▶ [Task objective] Every line from the one containing "ATOM 2 C CA" to the one containing "ATOM 5 O O ." in the records below, both included, must be set down exactly, and no other line.

[Collected data entries]
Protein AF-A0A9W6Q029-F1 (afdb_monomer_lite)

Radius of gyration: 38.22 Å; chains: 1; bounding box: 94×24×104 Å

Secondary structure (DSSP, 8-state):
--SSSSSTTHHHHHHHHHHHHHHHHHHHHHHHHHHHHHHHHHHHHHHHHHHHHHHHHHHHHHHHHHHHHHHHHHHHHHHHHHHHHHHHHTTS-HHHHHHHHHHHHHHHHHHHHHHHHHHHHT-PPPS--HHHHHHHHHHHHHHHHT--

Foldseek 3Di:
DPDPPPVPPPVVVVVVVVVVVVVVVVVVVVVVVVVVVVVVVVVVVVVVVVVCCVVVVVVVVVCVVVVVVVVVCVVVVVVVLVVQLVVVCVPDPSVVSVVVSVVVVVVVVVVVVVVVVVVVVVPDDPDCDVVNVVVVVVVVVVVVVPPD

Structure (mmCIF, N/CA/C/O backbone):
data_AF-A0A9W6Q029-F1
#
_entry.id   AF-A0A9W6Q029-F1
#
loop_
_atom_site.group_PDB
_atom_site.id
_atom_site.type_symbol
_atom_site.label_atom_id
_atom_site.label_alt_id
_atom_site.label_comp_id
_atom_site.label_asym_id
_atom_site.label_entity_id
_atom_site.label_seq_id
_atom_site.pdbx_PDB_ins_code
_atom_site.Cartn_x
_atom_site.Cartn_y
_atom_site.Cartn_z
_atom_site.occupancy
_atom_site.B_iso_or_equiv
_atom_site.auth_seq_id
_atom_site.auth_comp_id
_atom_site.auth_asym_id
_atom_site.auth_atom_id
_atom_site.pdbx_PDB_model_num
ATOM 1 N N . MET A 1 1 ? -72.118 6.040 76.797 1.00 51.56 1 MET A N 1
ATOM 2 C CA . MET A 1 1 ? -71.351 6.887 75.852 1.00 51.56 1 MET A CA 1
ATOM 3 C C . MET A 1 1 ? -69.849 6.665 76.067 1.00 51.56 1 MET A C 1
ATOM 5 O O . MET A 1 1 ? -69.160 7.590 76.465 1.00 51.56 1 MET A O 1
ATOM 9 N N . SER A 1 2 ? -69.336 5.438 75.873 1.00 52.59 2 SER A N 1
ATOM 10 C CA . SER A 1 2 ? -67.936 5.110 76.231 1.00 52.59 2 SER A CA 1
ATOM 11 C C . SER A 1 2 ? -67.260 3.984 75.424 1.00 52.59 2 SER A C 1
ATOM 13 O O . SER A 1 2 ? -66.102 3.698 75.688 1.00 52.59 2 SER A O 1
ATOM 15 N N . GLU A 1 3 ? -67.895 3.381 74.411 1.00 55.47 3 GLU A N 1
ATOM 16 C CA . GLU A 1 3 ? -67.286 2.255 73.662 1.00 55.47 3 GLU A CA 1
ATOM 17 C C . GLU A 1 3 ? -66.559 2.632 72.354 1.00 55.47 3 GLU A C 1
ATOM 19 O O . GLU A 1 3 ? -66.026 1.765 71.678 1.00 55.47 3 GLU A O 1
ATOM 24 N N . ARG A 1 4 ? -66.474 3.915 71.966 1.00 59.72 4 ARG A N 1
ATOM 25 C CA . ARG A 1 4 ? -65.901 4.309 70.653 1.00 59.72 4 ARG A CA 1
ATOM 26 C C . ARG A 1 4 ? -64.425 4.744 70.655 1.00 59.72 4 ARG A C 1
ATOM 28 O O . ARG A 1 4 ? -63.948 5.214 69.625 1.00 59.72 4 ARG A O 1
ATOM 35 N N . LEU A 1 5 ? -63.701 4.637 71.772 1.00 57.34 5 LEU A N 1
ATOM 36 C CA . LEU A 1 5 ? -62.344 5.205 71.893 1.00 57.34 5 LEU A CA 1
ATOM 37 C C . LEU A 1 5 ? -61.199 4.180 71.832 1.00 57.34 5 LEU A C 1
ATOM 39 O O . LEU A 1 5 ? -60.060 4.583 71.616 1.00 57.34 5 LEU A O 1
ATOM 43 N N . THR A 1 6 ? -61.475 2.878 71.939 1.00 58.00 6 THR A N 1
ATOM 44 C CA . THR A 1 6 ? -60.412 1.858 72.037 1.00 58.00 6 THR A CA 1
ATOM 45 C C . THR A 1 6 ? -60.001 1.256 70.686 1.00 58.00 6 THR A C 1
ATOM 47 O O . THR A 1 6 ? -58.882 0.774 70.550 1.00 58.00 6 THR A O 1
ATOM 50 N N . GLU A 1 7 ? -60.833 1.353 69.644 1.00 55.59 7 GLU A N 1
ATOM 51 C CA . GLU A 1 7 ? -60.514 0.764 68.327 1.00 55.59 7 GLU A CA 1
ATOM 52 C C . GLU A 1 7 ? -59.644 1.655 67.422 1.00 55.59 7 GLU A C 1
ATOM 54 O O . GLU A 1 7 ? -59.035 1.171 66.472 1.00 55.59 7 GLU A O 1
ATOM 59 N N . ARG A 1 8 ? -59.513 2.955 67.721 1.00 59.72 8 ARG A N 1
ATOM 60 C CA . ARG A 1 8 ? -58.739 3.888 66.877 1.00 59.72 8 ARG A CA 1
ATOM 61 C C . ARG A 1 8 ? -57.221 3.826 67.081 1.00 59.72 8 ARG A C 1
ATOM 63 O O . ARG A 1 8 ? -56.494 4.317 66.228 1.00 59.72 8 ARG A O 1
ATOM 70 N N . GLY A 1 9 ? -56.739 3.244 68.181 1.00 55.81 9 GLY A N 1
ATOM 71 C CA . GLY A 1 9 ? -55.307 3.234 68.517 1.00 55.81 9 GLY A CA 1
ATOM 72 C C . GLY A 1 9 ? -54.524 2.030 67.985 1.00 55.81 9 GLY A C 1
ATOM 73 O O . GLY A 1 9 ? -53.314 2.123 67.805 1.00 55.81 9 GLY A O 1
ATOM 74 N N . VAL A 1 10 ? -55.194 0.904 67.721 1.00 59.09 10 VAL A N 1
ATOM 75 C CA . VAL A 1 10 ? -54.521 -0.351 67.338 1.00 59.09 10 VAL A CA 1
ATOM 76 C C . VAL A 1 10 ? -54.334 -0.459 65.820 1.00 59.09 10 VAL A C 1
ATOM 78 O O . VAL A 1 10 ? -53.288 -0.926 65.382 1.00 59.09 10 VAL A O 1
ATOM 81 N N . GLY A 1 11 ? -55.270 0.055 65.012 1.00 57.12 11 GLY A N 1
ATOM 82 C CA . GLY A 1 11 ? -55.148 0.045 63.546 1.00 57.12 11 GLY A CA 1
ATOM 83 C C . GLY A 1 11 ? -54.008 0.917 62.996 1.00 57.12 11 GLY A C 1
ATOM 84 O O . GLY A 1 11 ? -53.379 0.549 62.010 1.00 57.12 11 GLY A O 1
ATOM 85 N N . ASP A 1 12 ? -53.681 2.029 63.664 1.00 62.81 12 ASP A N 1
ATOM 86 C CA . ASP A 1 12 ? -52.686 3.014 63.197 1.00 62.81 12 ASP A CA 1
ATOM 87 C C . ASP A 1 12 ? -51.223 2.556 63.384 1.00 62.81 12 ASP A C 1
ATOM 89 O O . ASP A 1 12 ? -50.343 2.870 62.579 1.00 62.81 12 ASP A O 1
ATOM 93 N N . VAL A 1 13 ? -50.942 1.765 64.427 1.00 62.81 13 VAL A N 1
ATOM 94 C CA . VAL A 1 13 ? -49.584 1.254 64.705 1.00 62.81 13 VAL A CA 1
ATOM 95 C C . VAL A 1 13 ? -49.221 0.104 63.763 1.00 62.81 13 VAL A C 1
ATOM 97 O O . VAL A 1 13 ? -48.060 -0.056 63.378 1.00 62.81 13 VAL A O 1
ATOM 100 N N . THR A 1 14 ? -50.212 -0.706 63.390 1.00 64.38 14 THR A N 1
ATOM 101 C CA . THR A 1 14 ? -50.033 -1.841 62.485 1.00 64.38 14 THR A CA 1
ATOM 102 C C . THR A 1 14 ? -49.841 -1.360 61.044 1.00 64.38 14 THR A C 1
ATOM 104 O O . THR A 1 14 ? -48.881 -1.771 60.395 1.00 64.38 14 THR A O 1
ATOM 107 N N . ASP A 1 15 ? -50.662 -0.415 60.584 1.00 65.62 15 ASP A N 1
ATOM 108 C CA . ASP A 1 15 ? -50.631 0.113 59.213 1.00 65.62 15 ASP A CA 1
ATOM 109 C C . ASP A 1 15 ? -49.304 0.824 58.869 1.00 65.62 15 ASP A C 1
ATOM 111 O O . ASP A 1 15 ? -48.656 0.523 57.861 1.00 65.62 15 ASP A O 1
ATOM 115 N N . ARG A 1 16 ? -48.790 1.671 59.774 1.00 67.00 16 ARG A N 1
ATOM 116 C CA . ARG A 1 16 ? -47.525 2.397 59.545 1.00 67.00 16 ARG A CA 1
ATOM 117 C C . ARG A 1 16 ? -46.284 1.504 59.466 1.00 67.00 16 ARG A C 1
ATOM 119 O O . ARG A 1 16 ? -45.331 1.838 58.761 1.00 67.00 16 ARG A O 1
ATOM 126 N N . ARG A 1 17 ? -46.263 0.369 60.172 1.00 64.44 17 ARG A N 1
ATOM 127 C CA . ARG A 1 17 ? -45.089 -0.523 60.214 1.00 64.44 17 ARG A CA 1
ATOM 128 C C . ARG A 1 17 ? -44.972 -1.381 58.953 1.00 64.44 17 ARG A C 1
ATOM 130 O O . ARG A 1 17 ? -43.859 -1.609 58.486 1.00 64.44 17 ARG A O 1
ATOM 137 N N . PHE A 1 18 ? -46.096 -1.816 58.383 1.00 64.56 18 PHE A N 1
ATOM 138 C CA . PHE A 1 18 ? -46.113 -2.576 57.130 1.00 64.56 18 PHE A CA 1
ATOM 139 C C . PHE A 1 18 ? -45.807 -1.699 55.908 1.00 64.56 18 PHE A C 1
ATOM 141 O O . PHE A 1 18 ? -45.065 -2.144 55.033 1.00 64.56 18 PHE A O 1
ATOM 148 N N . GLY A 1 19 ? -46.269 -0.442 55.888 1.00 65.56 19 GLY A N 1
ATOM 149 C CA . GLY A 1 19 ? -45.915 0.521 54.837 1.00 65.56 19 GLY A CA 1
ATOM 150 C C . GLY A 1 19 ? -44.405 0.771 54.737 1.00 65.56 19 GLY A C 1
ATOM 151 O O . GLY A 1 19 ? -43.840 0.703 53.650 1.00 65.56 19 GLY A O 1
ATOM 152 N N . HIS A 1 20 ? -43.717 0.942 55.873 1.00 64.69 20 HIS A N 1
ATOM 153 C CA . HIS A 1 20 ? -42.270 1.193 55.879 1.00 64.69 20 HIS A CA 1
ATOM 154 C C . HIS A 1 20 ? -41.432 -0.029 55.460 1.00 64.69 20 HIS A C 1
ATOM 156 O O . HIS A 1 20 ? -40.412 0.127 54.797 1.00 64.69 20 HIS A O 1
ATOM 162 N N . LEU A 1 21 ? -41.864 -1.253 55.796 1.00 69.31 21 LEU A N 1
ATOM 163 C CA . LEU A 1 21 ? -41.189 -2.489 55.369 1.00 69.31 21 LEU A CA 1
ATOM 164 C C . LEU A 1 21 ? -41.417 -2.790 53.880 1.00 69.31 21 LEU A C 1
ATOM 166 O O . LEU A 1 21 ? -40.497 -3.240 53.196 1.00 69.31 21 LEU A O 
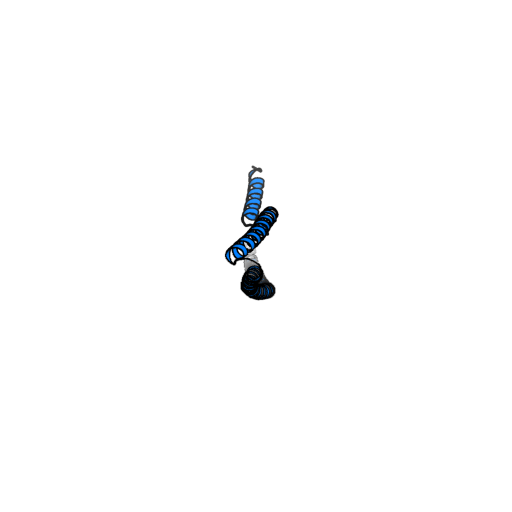1
ATOM 170 N N . ALA A 1 22 ? -42.620 -2.522 53.365 1.00 70.38 22 ALA A N 1
ATOM 171 C CA . ALA A 1 22 ? -42.941 -2.687 51.950 1.00 70.38 22 ALA A CA 1
ATOM 172 C C . ALA A 1 22 ? -42.186 -1.673 51.075 1.00 70.38 22 ALA A C 1
ATOM 174 O O . ALA A 1 22 ? -41.572 -2.067 50.077 1.00 70.38 22 ALA A O 1
ATOM 175 N N . GLU A 1 23 ? -42.151 -0.397 51.476 1.00 69.12 23 GLU A N 1
ATOM 176 C CA . GLU A 1 23 ? -41.362 0.639 50.799 1.00 69.12 23 GLU A CA 1
ATOM 177 C C . GLU A 1 23 ? -39.857 0.362 50.878 1.00 69.12 23 GLU A C 1
ATOM 179 O O . GLU A 1 23 ? -39.178 0.424 49.850 1.00 69.12 23 GLU A O 1
ATOM 184 N N . ALA A 1 24 ? -39.340 -0.028 52.052 1.00 70.12 24 ALA A N 1
ATOM 185 C CA . ALA A 1 24 ? -37.940 -0.420 52.205 1.00 70.12 24 ALA A CA 1
ATOM 186 C C . ALA A 1 24 ? -37.586 -1.612 51.302 1.00 70.12 24 ALA A C 1
ATOM 188 O O . ALA A 1 24 ? -36.578 -1.557 50.606 1.00 70.12 24 ALA A O 1
ATOM 189 N N . SER A 1 25 ? -38.436 -2.646 51.220 1.00 80.56 25 SER A N 1
ATOM 190 C CA . SER A 1 25 ? -38.175 -3.817 50.366 1.00 80.56 25 SER A CA 1
ATOM 191 C C . SER A 1 25 ? -38.213 -3.490 48.871 1.00 80.56 25 SER A C 1
ATOM 193 O O . SER A 1 25 ? -37.386 -3.979 48.105 1.00 80.56 25 SER A O 1
ATOM 195 N N . THR A 1 26 ? -39.126 -2.615 48.444 1.00 84.12 26 THR A N 1
ATOM 196 C CA . THR A 1 26 ? -39.235 -2.209 47.037 1.00 84.12 26 THR A CA 1
ATOM 197 C C . THR A 1 26 ? -38.018 -1.376 46.638 1.00 84.12 26 THR A C 1
ATOM 199 O O . THR A 1 26 ? -37.428 -1.605 45.581 1.00 84.12 26 THR A O 1
ATOM 202 N N . ALA A 1 27 ? -37.578 -0.467 47.514 1.00 84.94 27 ALA A N 1
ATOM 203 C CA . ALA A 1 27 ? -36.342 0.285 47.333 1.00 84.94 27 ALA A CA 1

▶ [Output for this task]
ATOM 2 C CA . MET A 1 1 ? -71.351 6.887 75.852 1.00 51.56 1 MET A CA 1
ATOM 3 C C . MET A 1 1 ? -69.849 6.665 76.067 1.00 51.56 1 MET A C 1
ATOM 5 O O . MET A 1 1 ? -69.160 7.590 76.465 1.00 51.56 1 MET A O 1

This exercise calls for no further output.